My guiding principles
Complete clarity of business goals and motivations
Before getting even remotely close to considering a technical solution design I seek to understand and clarify the underlying business needs and drivers. This usually saves everyone involved a lot of time, effort, money, and emotional resources. Data-centric projects are prone to drifting towards non-functional requirements, however projects where data ROI can be calculated tend to be the most successful.
Every business is a people business
Every technical system ever built has been built to serve needs of a human. Furthermore, most of the systems are maintained and used by humans, each with unique needs and setups. Thus, I take the stakeholders' and end-users' midsets, skills, and perspectives as one of the major non-functional requirements when developing a technical solution.
Constant iteration and user involvement
To stay as aligned as possible with the desired outcome and to win over end-users from day one I iterate a lot and make sure to receive the feeback on each meaningful increment both from the main stakeholders as well as people who are going to be actually using the solution.
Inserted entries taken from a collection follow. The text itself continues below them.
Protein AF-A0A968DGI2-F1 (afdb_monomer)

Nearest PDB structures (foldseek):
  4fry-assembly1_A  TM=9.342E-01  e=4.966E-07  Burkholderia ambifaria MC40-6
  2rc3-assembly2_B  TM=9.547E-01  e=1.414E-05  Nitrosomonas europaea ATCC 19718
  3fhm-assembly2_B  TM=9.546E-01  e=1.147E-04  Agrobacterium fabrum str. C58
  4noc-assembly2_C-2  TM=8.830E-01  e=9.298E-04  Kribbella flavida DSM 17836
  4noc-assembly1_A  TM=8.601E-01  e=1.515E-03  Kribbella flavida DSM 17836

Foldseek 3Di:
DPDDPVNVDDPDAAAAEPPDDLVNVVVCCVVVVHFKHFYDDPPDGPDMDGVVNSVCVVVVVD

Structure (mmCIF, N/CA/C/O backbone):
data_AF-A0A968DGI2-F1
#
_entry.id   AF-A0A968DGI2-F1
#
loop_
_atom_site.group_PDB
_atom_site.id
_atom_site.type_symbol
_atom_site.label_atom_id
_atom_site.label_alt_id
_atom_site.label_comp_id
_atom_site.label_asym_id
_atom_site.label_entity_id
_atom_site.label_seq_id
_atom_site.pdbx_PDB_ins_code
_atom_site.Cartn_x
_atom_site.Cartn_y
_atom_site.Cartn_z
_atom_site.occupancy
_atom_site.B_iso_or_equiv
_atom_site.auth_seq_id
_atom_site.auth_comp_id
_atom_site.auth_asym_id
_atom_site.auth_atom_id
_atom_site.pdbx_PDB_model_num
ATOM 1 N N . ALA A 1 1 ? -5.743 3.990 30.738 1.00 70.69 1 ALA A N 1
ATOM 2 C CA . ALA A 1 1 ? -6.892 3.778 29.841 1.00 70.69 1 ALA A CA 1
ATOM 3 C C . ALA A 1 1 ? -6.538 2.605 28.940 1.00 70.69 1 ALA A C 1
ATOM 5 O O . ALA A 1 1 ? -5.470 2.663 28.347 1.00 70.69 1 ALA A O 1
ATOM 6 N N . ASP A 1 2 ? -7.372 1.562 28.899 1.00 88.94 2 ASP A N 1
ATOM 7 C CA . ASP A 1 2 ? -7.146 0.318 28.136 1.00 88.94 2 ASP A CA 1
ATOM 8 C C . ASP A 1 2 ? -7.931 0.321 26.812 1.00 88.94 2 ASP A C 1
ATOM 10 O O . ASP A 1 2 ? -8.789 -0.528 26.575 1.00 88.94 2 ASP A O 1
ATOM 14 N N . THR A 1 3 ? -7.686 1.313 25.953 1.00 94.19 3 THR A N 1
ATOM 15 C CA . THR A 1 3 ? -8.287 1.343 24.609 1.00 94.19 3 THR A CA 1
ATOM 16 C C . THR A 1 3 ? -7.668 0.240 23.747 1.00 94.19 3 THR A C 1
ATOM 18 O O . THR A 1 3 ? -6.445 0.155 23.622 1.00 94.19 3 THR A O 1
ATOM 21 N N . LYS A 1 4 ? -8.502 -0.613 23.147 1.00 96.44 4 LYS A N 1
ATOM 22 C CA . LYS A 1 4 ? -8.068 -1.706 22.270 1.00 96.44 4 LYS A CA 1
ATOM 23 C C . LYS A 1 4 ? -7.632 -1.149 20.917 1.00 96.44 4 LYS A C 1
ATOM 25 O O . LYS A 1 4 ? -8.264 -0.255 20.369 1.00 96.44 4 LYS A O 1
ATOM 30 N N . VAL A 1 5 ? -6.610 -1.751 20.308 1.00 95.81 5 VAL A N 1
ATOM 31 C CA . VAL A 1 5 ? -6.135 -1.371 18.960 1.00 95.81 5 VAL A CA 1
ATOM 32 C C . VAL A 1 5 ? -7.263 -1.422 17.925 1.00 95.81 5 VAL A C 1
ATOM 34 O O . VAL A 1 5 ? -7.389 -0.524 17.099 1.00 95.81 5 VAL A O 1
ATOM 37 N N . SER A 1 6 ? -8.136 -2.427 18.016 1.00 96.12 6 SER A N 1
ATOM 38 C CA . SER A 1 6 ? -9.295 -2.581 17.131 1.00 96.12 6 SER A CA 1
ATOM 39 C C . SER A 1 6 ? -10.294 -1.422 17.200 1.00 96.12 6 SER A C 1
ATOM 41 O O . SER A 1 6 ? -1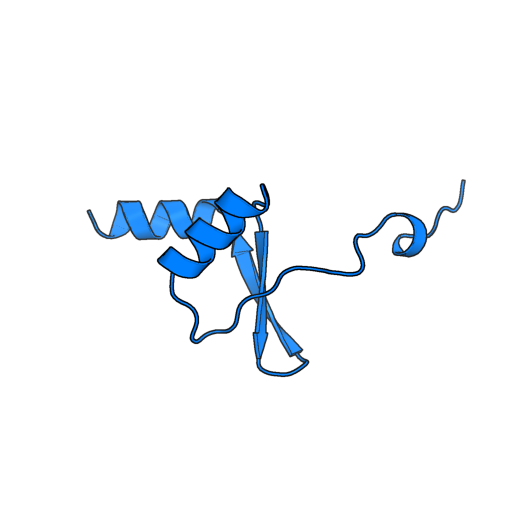1.097 -1.273 16.289 1.00 96.12 6 SER A O 1
ATOM 43 N N . GLU A 1 7 ? -10.276 -0.621 18.270 1.00 96.00 7 GLU A N 1
ATOM 44 C CA . GLU A 1 7 ? -11.154 0.546 18.431 1.00 96.00 7 GLU A CA 1
ATOM 45 C C . GLU A 1 7 ? -10.626 1.780 17.689 1.00 96.00 7 GLU A C 1
ATOM 47 O O . GLU A 1 7 ? -11.373 2.735 17.491 1.00 96.00 7 GLU A O 1
ATOM 52 N N . ILE A 1 8 ? -9.352 1.770 17.284 1.00 95.44 8 ILE A N 1
ATOM 53 C CA . ILE A 1 8 ? -8.680 2.918 16.656 1.00 95.44 8 ILE A CA 1
ATOM 54 C C . ILE A 1 8 ? -8.042 2.592 15.299 1.00 95.44 8 ILE A C 1
ATOM 56 O O . ILE A 1 8 ? -7.537 3.494 14.634 1.00 95.44 8 ILE A O 1
ATOM 60 N N . MET A 1 9 ? -8.027 1.321 14.888 1.00 95.38 9 MET A N 1
ATOM 61 C CA . MET A 1 9 ? -7.464 0.903 13.605 1.00 95.38 9 MET A CA 1
ATOM 62 C C . MET A 1 9 ? -8.405 1.213 12.435 1.00 95.38 9 MET A C 1
ATOM 64 O O . MET A 1 9 ? -9.625 1.267 12.585 1.00 95.38 9 MET A O 1
ATOM 68 N N . THR A 1 10 ? -7.836 1.326 11.239 1.00 93.56 10 THR A N 1
ATOM 69 C CA . THR A 1 10 ? -8.608 1.322 9.994 1.00 93.56 10 THR A CA 1
ATOM 70 C C . THR A 1 10 ? -8.922 -0.118 9.599 1.00 93.56 10 THR A C 1
ATOM 72 O O . THR A 1 10 ? -8.003 -0.894 9.356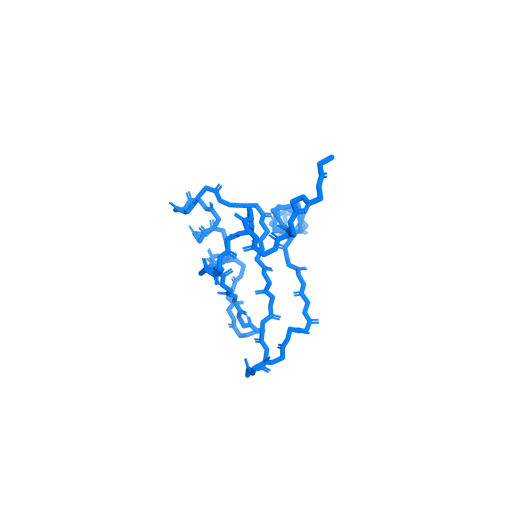 1.00 93.56 10 THR A O 1
ATOM 75 N N . SER A 1 11 ? -10.206 -0.474 9.526 1.00 93.25 11 SER A N 1
ATOM 76 C CA . SER A 1 11 ? -10.639 -1.841 9.191 1.00 93.25 11 SER A CA 1
ATOM 77 C C . SER A 1 11 ? -10.645 -2.132 7.688 1.00 93.25 11 SER A C 1
ATOM 79 O O . SER A 1 11 ? -10.353 -3.252 7.284 1.00 93.25 11 SER A O 1
ATOM 81 N N . ASP A 1 12 ? -10.986 -1.137 6.863 1.00 90.88 12 ASP A N 1
ATOM 82 C CA . ASP A 1 12 ? -10.966 -1.242 5.398 1.00 90.88 12 ASP A CA 1
ATOM 83 C C . ASP A 1 12 ? -9.614 -0.739 4.881 1.00 90.88 12 ASP A C 1
ATOM 85 O O . ASP A 1 12 ? -9.406 0.459 4.657 1.00 90.88 12 ASP A O 1
ATOM 89 N N . VAL A 1 13 ? -8.653 -1.659 4.807 1.00 92.62 13 VAL A N 1
ATOM 90 C CA . VAL A 1 13 ? -7.280 -1.370 4.392 1.00 92.62 13 VAL A CA 1
ATOM 91 C C . VAL A 1 13 ? -7.152 -1.607 2.894 1.00 92.62 13 VAL A C 1
ATOM 93 O O . VAL A 1 13 ? -7.547 -2.648 2.380 1.00 92.62 13 VAL A O 1
ATOM 96 N N . ARG A 1 14 ? -6.563 -0.644 2.182 1.00 95.25 14 ARG A N 1
ATOM 97 C CA . ARG A 1 14 ? -6.218 -0.813 0.768 1.00 95.25 14 ARG A CA 1
ATOM 98 C C . ARG A 1 14 ? -4.990 -1.702 0.648 1.00 95.25 14 ARG A C 1
ATOM 100 O O . ARG A 1 14 ? -3.991 -1.448 1.316 1.00 95.25 14 ARG A O 1
ATOM 107 N N . THR A 1 15 ? -5.079 -2.702 -0.215 1.00 96.88 15 THR A N 1
ATOM 108 C CA . THR A 1 15 ? -4.048 -3.714 -0.434 1.00 96.88 15 THR A CA 1
ATOM 109 C C . THR A 1 15 ? -3.675 -3.790 -1.906 1.00 96.88 15 THR A C 1
ATOM 111 O O . THR A 1 15 ? -4.420 -3.308 -2.760 1.00 96.88 15 THR A O 1
ATOM 114 N N . VAL A 1 16 ? -2.538 -4.418 -2.179 1.00 97.69 16 VAL A N 1
ATOM 115 C CA . VAL A 1 16 ? -2.080 -4.800 -3.520 1.00 97.69 16 VAL A CA 1
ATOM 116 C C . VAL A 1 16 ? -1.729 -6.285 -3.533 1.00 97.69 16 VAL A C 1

Conservative with the tooling but on a constant lookout for 10X enablers
One of the constants of the contemporary data and cloud computing markets are the new tools and frameworks popping up every single day. I approch tool selection pragmatically. With a primary focus is on optimising development and maintenance efforts while keeping quality and security hight, I rely heavily on my experience when (re-)designing a technical system. However, another constant is that one out of hundred of new tools is a 10X enabler. Thus, I have a routine to keep myself up-to-date with new developments and introduce those into my practice when feasible.
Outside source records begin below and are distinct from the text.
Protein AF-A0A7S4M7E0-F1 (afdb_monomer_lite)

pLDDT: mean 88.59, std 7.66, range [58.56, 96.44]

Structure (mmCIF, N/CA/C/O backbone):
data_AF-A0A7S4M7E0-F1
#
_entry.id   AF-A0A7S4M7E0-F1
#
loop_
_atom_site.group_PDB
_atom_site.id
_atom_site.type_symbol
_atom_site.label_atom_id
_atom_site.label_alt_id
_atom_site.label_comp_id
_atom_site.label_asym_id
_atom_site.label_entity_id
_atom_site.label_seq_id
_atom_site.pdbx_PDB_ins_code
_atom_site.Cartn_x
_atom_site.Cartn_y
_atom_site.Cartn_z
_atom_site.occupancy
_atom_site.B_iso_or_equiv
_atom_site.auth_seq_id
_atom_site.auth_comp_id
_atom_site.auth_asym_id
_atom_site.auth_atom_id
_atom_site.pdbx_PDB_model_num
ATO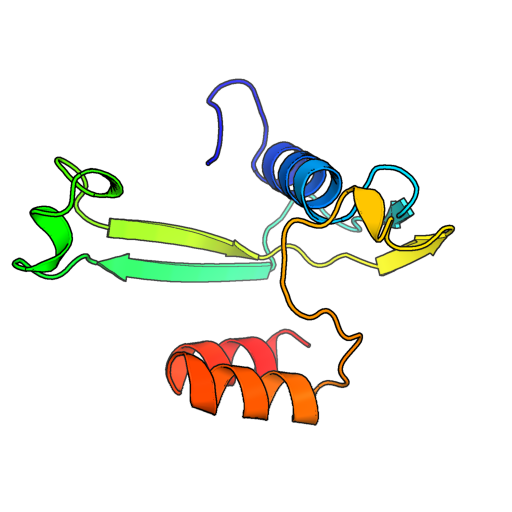M 1 N N . MET A 1 1 ? 7.349 0.599 9.999 1.00 80.12 1 MET A N 1
ATOM 2 C CA . MET A 1 1 ? 6.944 1.906 10.572 1.00 80.12 1 MET A CA 1
ATOM 3 C C . MET A 1 1 ? 7.732 3.033 9.902 1.00 80.12 1 MET A C 1
ATOM 5 O O . MET A 1 1 ? 8.857 2.785 9.463 1.00 80.12 1 MET A O 1
ATOM 9 N N . ALA A 1 2 ? 7.137 4.224 9.782 1.00 86.75 2 ALA A N 1
ATOM 10 C CA . ALA A 1 2 ? 7.800 5.413 9.239 1.00 86.75 2 ALA A CA 1
ATOM 11 C C . ALA A 1 2 ? 8.887 5.932 10.191 1.00 86.75 2 ALA A C 1
ATOM 13 O O . ALA A 1 2 ? 8.728 5.862 11.409 1.00 86.75 2 ALA A O 1
ATOM 14 N N . ARG A 1 3 ? 9.989 6.433 9.626 1.00 92.19 3 ARG A N 1
ATOM 15 C CA . ARG A 1 3 ? 11.108 7.035 10.367 1.00 92.19 3 ARG A CA 1
ATOM 16 C C . ARG A 1 3 ? 11.120 8.540 10.123 1.00 92.19 3 ARG A C 1
ATOM 18 O O . ARG A 1 3 ? 10.807 8.976 9.024 1.00 92.19 3 ARG A O 1
ATOM 25 N N . GLU A 1 4 ? 11.540 9.327 11.111 1.00 90.25 4 GLU A N 1
ATOM 26 C CA . GLU A 1 4 ? 11.552 10.799 11.003 1.00 90.25 4 GLU A CA 1
ATOM 27 C C . GLU A 1 4 ? 12.481 11.333 9.900 1.00 90.25 4 GLU A C 1
ATOM 29 O O . GLU A 1 4 ? 12.281 12.434 9.397 1.00 90.25 4 GLU A O 1
ATOM 34 N N . THR A 1 5 ? 13.493 10.556 9.510 1.00 93.88 5 THR A N 1
ATOM 35 C CA . THR A 1 5 ? 14.472 10.930 8.480 1.00 93.88 5 THR A CA 1
ATOM 36 C C . THR A 1 5 ? 14.037 10.580 7.055 1.00 93.88 5 THR A C 1
ATOM 38 O O . THR A 1 5 ? 14.752 10.913 6.114 1.00 93.88 5 THR A O 1
ATOM 41 N N . GLU A 1 6 ? 12.919 9.872 6.880 1.00 94.69 6 GLU A N 1
ATOM 42 C CA . GLU A 1 6 ? 12.443 9.361 5.590 1.00 94.69 6 GLU A CA 1
ATOM 43 C C . GLU A 1 6 ? 11.124 10.046 5.205 1.00 94.69 6 GLU A C 1
ATOM 45 O O . GLU A 1 6 ? 10.274 10.312 6.057 1.00 94.69 6 GLU A O 1
ATOM 50 N N . THR A 1 7 ? 10.905 10.301 3.910 1.00 95.69 7 THR A N 1
ATOM 51 C CA . THR A 1 7 ? 9.557 10.663 3.451 1.00 95.69 7 THR A CA 1
ATOM 52 C C . THR A 1 7 ? 8.618 9.454 3.567 1.00 95.69 7 THR A C 1
ATOM 54 O O . THR A 1 7 ? 9.059 8.306 3.677 1.00 95.69 7 THR A O 1
ATOM 57 N N . LEU A 1 8 ? 7.301 9.679 3.512 1.00 95.81 8 LEU A N 1
ATOM 58 C CA . LEU A 1 8 ? 6.333 8.573 3.493 1.00 95.81 8 LEU A CA 1
ATOM 59 C C . LEU A 1 8 ? 6.532 7.658 2.275 1.00 95.81 8 LEU A C 1
ATOM 61 O O . LEU A 1 8 ? 6.415 6.441 2.403 1.00 95.81 8 LEU A O 1
ATOM 65 N N . LEU A 1 9 ? 6.890 8.225 1.118 1.00 95.69 9 LEU A N 1
ATOM 66 C CA . LEU A 1 9 ? 7.199 7.435 -0.070 1.00 95.69 9 LEU A CA 1
ATOM 67 C C . LEU A 1 9 ? 8.488 6.626 0.108 1.00 95.69 9 LEU A C 1
ATOM 69 O O . LEU A 1 9 ? 8.520 5.458 -0.269 1.00 95.69 9 LEU A O 1
ATOM 73 N N . ASP A 1 10 ? 9.536 7.207 0.699 1.00 95.94 10 ASP A N 1
ATOM 74 C CA . ASP A 1 10 ? 10.779 6.471 0.973 1.00 95.94 10 ASP A CA 1
ATOM 75 C C . ASP A 1 10 ? 10.540 5.339 1.976 1.00 95.94 10 ASP A C 1
ATOM 77 O O . ASP A 1 10 ? 11.047 4.233 1.797 1.00 95.94 10 ASP A O 1
ATOM 81 N N . THR A 1 11 ? 9.684 5.581 2.973 1.00 96.44 11 THR A N 1
ATOM 82 C CA . THR A 1 11 ? 9.213 4.544 3.897 1.00 96.44 11 THR A CA 1
ATOM 83 C C . THR A 1 11 ? 8.506 3.418 3.139 1.00 96.44 11 THR A C 1
ATOM 85 O O . THR A 1 11 ? 8.793 2.253 3.398 1.00 96.44 11 THR A O 1
ATOM 88 N N . ALA A 1 12 ? 7.604 3.737 2.203 1.00 95.00 12 ALA A N 1
ATOM 89 C CA . ALA A 1 12 ? 6.879 2.738 1.415 1.00 95.00 12 ALA A CA 1
ATOM 90 C C . ALA A 1 12 ? 7.814 1.930 0.500 1.00 95.00 12 ALA A C 1
ATOM 92 O O . ALA A 1 12 ? 7.710 0.705 0.437 1.00 95.00 12 ALA A O 1
ATOM 93 N N . LYS A 1 13 ? 8.776 2.593 -0.155 1.00 94.88 13 LYS A N 1
ATOM 94 C CA . LYS A 1 13 ? 9.803 1.933 -0.975 1.00 94.88 13 LYS A CA 1
ATOM 95 C C . LYS A 1 13 ? 10.662 0.990 -0.141 1.00 94.88 13 LYS A C 1
ATOM 97 O O . LYS A 1 13 ? 10.843 -0.160 -0.526 1.00 94.88 13 LYS A O 1
ATOM 102 N N . ARG A 1 14 ? 11.139 1.450 1.020 1.00 94.94 14 ARG A N 1
ATOM 103 C CA . ARG A 1 14 ? 11.919 0.621 1.944 1.00 94.94 14 ARG A CA 1
ATOM 104 C C . ARG A 1 14 ? 11.103 -0.565 2.453 1.00 94.94 14 ARG A C 1
ATOM 106 O O . ARG A 1 14 ? 11.599 -1.679 2.412 1.00 94.94 14 ARG A O 1
ATOM 113 N N . ALA A 1 15 ? 9.866 -0.340 2.894 1.00 93.62 15 ALA A N 1
ATOM 114 C CA . ALA A 1 15 ? 8.994 -1.408 3.379 1.00 93.62 15 ALA A CA 1
ATOM 115 C C . ALA A 1 15 ? 8.716 -2.457 2.293 1.00 93.62 15 ALA A C 1
ATOM 117 O O . ALA A 1 15 ? 8.691 -3.646 2.587 1.00 93.62 15 ALA A O 1
ATOM 118 N N . THR A 1 16 ? 8.561 -2.028 1.037 1.00 93.19 16 THR A N 1
ATOM 119 C CA . THR A 1 16 ? 8.378 -2.950 -0.090 1.00 93.19 16 THR A CA 1
ATOM 120 C C . THR A 1 16 ? 9.645 -3.758 -0.355 1.00 93.19 16 THR A C 1
ATOM 122 O O . THR A 1 16 ? 9.559 -4.971 -0.494 1.00 93.19 16 THR A O 1
ATOM 125 N N . ALA A 1 17 ? 10.819 -3.119 -0.348 1.00 93.25 17 ALA A N 1
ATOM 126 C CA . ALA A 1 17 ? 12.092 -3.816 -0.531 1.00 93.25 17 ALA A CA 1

Buy. Build only if absolutely necessary
This is an extension of the previous principle. These days there is a great fully managed tool to cover almost every imaginable business need in the domains of data and cloud computing. I would invest in those fully managed tools every day of the week, taking into the account that the main cost of building technical systems is in maintenance—not development. With fully managed tools you can hit the ground running on day one and forget about building and further maintaining dozen aspects (automation, security, user interfaces, permissions management, etc.) that can consume a lot of time and effort.